Oppenheimer has put a solid $13 price objective on the stock, while the consensus target was last seen at $11.01. The stock closed Friday at $7.75 per share.


This top small-cap play could make sense for more aggressive accounts. Ryerson Holdings Inc. (NYSE: RYI) offers a line of stainless steel, aluminum, carbon steel and alloy steels, as well as nickel and red metals in various shapes and forms, including coils, sheets, rounds, hexagons, square and flat bars, plates, structurals and tubings.

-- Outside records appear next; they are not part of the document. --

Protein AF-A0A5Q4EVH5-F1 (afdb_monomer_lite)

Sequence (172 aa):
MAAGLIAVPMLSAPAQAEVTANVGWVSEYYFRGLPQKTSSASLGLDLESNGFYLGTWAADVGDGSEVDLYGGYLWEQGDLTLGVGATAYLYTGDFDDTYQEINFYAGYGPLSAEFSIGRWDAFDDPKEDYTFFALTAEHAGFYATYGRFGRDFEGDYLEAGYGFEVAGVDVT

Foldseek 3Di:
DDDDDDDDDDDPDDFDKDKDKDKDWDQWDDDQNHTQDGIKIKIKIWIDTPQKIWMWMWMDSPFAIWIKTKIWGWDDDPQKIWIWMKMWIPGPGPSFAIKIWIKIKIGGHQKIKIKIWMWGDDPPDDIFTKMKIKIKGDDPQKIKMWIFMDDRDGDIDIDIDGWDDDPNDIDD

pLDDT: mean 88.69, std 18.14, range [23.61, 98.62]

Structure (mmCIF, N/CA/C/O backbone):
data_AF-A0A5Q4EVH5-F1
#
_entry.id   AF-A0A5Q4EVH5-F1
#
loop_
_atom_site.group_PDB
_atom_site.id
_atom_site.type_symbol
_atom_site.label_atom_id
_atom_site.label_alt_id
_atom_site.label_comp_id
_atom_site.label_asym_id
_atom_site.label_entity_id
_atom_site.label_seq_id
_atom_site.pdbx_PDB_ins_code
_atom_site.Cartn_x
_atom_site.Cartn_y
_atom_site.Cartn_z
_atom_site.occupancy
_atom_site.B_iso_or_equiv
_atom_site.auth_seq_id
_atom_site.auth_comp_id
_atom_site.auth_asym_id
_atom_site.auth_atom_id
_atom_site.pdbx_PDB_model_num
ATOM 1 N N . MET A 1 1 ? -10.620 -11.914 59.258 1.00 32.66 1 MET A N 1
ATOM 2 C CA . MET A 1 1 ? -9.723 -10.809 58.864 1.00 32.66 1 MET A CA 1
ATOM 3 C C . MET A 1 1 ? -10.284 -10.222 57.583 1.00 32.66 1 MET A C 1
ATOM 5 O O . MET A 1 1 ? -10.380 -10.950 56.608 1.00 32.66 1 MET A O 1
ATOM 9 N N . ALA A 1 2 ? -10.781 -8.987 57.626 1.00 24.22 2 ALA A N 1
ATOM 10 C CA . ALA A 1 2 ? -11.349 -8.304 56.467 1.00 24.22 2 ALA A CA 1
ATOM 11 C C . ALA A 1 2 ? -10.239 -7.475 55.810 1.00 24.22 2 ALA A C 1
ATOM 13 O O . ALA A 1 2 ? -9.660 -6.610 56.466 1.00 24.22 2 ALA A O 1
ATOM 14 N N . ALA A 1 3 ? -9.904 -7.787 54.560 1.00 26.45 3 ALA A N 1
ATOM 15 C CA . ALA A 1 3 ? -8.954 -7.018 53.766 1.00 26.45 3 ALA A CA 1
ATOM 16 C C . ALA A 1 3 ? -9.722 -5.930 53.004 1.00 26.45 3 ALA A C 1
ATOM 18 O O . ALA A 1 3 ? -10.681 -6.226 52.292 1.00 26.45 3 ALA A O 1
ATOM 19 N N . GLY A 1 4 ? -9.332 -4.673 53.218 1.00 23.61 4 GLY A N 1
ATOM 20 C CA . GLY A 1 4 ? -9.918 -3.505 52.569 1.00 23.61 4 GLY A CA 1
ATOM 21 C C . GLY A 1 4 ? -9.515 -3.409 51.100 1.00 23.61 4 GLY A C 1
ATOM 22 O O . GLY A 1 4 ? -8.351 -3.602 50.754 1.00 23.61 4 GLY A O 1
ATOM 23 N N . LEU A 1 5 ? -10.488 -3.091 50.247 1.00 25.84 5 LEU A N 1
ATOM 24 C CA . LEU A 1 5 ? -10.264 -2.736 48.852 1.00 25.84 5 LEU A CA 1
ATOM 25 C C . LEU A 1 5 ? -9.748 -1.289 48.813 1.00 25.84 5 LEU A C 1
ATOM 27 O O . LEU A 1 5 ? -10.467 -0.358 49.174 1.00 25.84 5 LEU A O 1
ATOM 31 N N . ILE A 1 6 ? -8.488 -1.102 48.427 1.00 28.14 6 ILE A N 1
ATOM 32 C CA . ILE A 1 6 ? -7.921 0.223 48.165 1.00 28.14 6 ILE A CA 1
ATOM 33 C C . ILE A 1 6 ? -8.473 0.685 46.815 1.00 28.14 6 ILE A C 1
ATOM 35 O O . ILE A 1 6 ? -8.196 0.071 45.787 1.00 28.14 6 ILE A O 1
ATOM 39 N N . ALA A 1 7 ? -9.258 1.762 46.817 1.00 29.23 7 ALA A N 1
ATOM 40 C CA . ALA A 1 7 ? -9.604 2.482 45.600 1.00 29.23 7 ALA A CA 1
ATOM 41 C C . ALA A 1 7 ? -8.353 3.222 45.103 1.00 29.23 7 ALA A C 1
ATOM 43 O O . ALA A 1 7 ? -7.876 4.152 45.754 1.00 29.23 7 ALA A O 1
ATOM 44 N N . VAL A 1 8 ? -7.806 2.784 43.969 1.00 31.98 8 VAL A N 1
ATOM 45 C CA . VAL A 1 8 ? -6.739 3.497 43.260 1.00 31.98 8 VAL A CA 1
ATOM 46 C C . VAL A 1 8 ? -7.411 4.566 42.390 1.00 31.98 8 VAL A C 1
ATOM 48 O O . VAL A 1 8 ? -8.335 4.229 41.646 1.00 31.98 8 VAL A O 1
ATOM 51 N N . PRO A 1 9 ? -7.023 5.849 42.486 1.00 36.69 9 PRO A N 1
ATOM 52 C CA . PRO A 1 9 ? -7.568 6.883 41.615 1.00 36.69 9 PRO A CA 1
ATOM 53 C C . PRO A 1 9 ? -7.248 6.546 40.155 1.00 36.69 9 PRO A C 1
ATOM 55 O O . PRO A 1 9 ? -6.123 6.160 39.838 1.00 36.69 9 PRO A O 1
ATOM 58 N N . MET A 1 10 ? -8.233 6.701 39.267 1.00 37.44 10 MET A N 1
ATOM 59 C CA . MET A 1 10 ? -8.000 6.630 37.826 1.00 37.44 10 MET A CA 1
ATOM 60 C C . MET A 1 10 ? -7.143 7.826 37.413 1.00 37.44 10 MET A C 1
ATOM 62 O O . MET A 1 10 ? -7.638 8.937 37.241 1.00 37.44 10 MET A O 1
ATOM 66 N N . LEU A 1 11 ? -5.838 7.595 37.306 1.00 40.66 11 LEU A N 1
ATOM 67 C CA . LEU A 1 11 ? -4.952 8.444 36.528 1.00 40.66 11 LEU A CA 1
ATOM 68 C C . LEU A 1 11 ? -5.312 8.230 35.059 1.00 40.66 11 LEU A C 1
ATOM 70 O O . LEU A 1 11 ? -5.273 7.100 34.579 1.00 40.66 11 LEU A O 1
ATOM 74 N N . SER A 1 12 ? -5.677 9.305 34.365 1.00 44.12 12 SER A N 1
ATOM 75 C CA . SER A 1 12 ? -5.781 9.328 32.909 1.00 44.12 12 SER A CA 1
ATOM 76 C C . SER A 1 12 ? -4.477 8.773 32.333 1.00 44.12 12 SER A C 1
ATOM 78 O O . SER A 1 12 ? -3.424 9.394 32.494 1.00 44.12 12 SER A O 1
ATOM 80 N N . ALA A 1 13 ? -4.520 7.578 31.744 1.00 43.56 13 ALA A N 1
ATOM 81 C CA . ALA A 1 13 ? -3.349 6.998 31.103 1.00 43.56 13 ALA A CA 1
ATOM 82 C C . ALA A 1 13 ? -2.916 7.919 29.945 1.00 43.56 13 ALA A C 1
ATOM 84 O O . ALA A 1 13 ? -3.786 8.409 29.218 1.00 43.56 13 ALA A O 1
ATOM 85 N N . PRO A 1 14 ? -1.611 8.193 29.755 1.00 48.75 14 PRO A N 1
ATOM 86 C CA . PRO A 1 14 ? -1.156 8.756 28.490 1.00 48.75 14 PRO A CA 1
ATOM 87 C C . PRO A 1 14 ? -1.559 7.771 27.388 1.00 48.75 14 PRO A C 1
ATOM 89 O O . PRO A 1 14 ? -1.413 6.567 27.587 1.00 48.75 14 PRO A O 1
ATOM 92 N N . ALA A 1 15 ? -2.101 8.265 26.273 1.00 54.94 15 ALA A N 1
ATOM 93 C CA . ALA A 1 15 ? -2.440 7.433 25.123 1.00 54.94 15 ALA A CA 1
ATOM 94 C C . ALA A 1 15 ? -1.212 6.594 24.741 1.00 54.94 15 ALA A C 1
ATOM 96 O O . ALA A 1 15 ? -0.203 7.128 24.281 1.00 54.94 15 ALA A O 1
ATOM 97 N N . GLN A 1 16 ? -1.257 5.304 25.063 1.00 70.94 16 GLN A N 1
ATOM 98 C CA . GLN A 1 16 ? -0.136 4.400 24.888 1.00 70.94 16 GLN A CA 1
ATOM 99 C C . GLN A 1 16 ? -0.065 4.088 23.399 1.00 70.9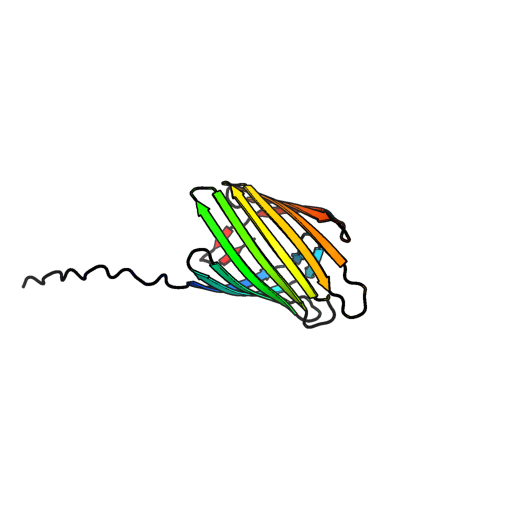4 16 GLN A C 1
ATOM 101 O O . GLN A 1 16 ? -1.057 3.649 22.827 1.00 70.94 16 GLN A O 1
ATOM 106 N N . ALA A 1 17 ? 1.064 4.397 22.765 1.00 83.38 17 ALA A N 1
ATOM 107 C CA . ALA A 1 17 ? 1.267 3.997 21.384 1.00 83.38 17 ALA A CA 1
ATOM 108 C C . ALA A 1 17 ? 1.315 2.464 21.321 1.00 83.38 17 ALA A C 1
ATOM 110 O O . ALA A 1 17 ? 2.005 1.833 22.131 1.00 83.38 17 ALA A O 1
ATOM 111 N N . GLU A 1 18 ? 0.545 1.889 20.409 1.00 92.12 18 GLU A N 1
ATOM 112 C CA . GLU A 1 18 ? 0.498 0.456 20.152 1.00 92.12 18 GLU A CA 1
ATOM 113 C C . GLU A 1 18 ? 1.580 0.108 19.135 1.00 92.12 18 GLU A C 1
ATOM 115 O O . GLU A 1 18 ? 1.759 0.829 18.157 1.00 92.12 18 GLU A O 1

The company also provides value-added processing and fabrication services, such as sawing, slitting, blanking, cutting to length, leveling, flame cutting, laser cutting, edge trimming, edge rolling, roll forming, tube manufacturing, polishing, shearing, forming, stamping, punching, rolling shell plate to radius and processing materials to a specified thickness, length, width, shape and surface quality pursuant to specific customer orders.

The $10 Deutsche Bank price target compares with the $8.92 consensus target. The shares closed trading on Friday at $7.02.


This company could be poised for big gains as liquefied natural gas (LNG) exporting continues to ramp higher. Tellurian Inc. (NASDAQ: TELL) is an LNG development company headquartered in Houston. The company plans to develop a 27.6 metric tonnes per annum LNG terminal with five plants near Lake Charles, Louisiana, as well as upstream assets and pipeline infrastructure.

The initial phase likely will include three plants (16.6 metric tonnes per annum, capacity). The Driftwood project will be financed by equity customer/partners as well as project debt financing. Tellurian will own 28% to 42% of Driftwood Holdings and 100% of Tellurian Marketing.

The company recently announced that the U.S. Federal Energy Regulatory Commission issued the final Environmental Impact Statement for Driftwood LNG export facility and an associated 96-mile pipeline (Driftwood project), proposed near Lake Charles on the U.S. Gulf Coast. When and if the agency grants authorization, Tellurian should be ready to make a final investment decision and begin construction in the first half of 2019, with the first LNG expected in 2023.

The Merrill Lynch energy team’s Buy rating comes with a $12 price objective. The posted consensus target price is $11.38, and the stock traded most recently at $9.50 a share.


Since the recent IPO, this stock has been hammered and offers investors an incredible entry point. Uxin Ltd. (NASDAQ: UXIN), through its subsidiaries, operates a used car e-commerce platform in China. Its Uxin Used Car app provides consumers with customized car recommendation, financing, title transfer, delivery, insurance referral, warranty and other related services. Uxin Auction is an app that helps business buyers to source vehicles through online auctions.

The company also facilitates used car transaction services and financing solutions offered by third-party financing partners to buyers for their used car purchases. Uxin announced on Jan. 14 that its key cross-regional transaction service volume exceeded 10,000 units this past December. The 2018 figures were more than 75 times higher than those from the same period in 2017.

JPMorgan rates the stock at Overweight, but its $7 price target is way below the $11.72 consensus target. The shares closed trading at $3.22 on Friday.

These are five stocks for aggressive accounts that look to get share count leverage on companies that have solid and sizable upside potential. While not suited for all investors, these are not penny stocks with absolutely no track record or liquidity, as major Wall Street firms have research coverage on them.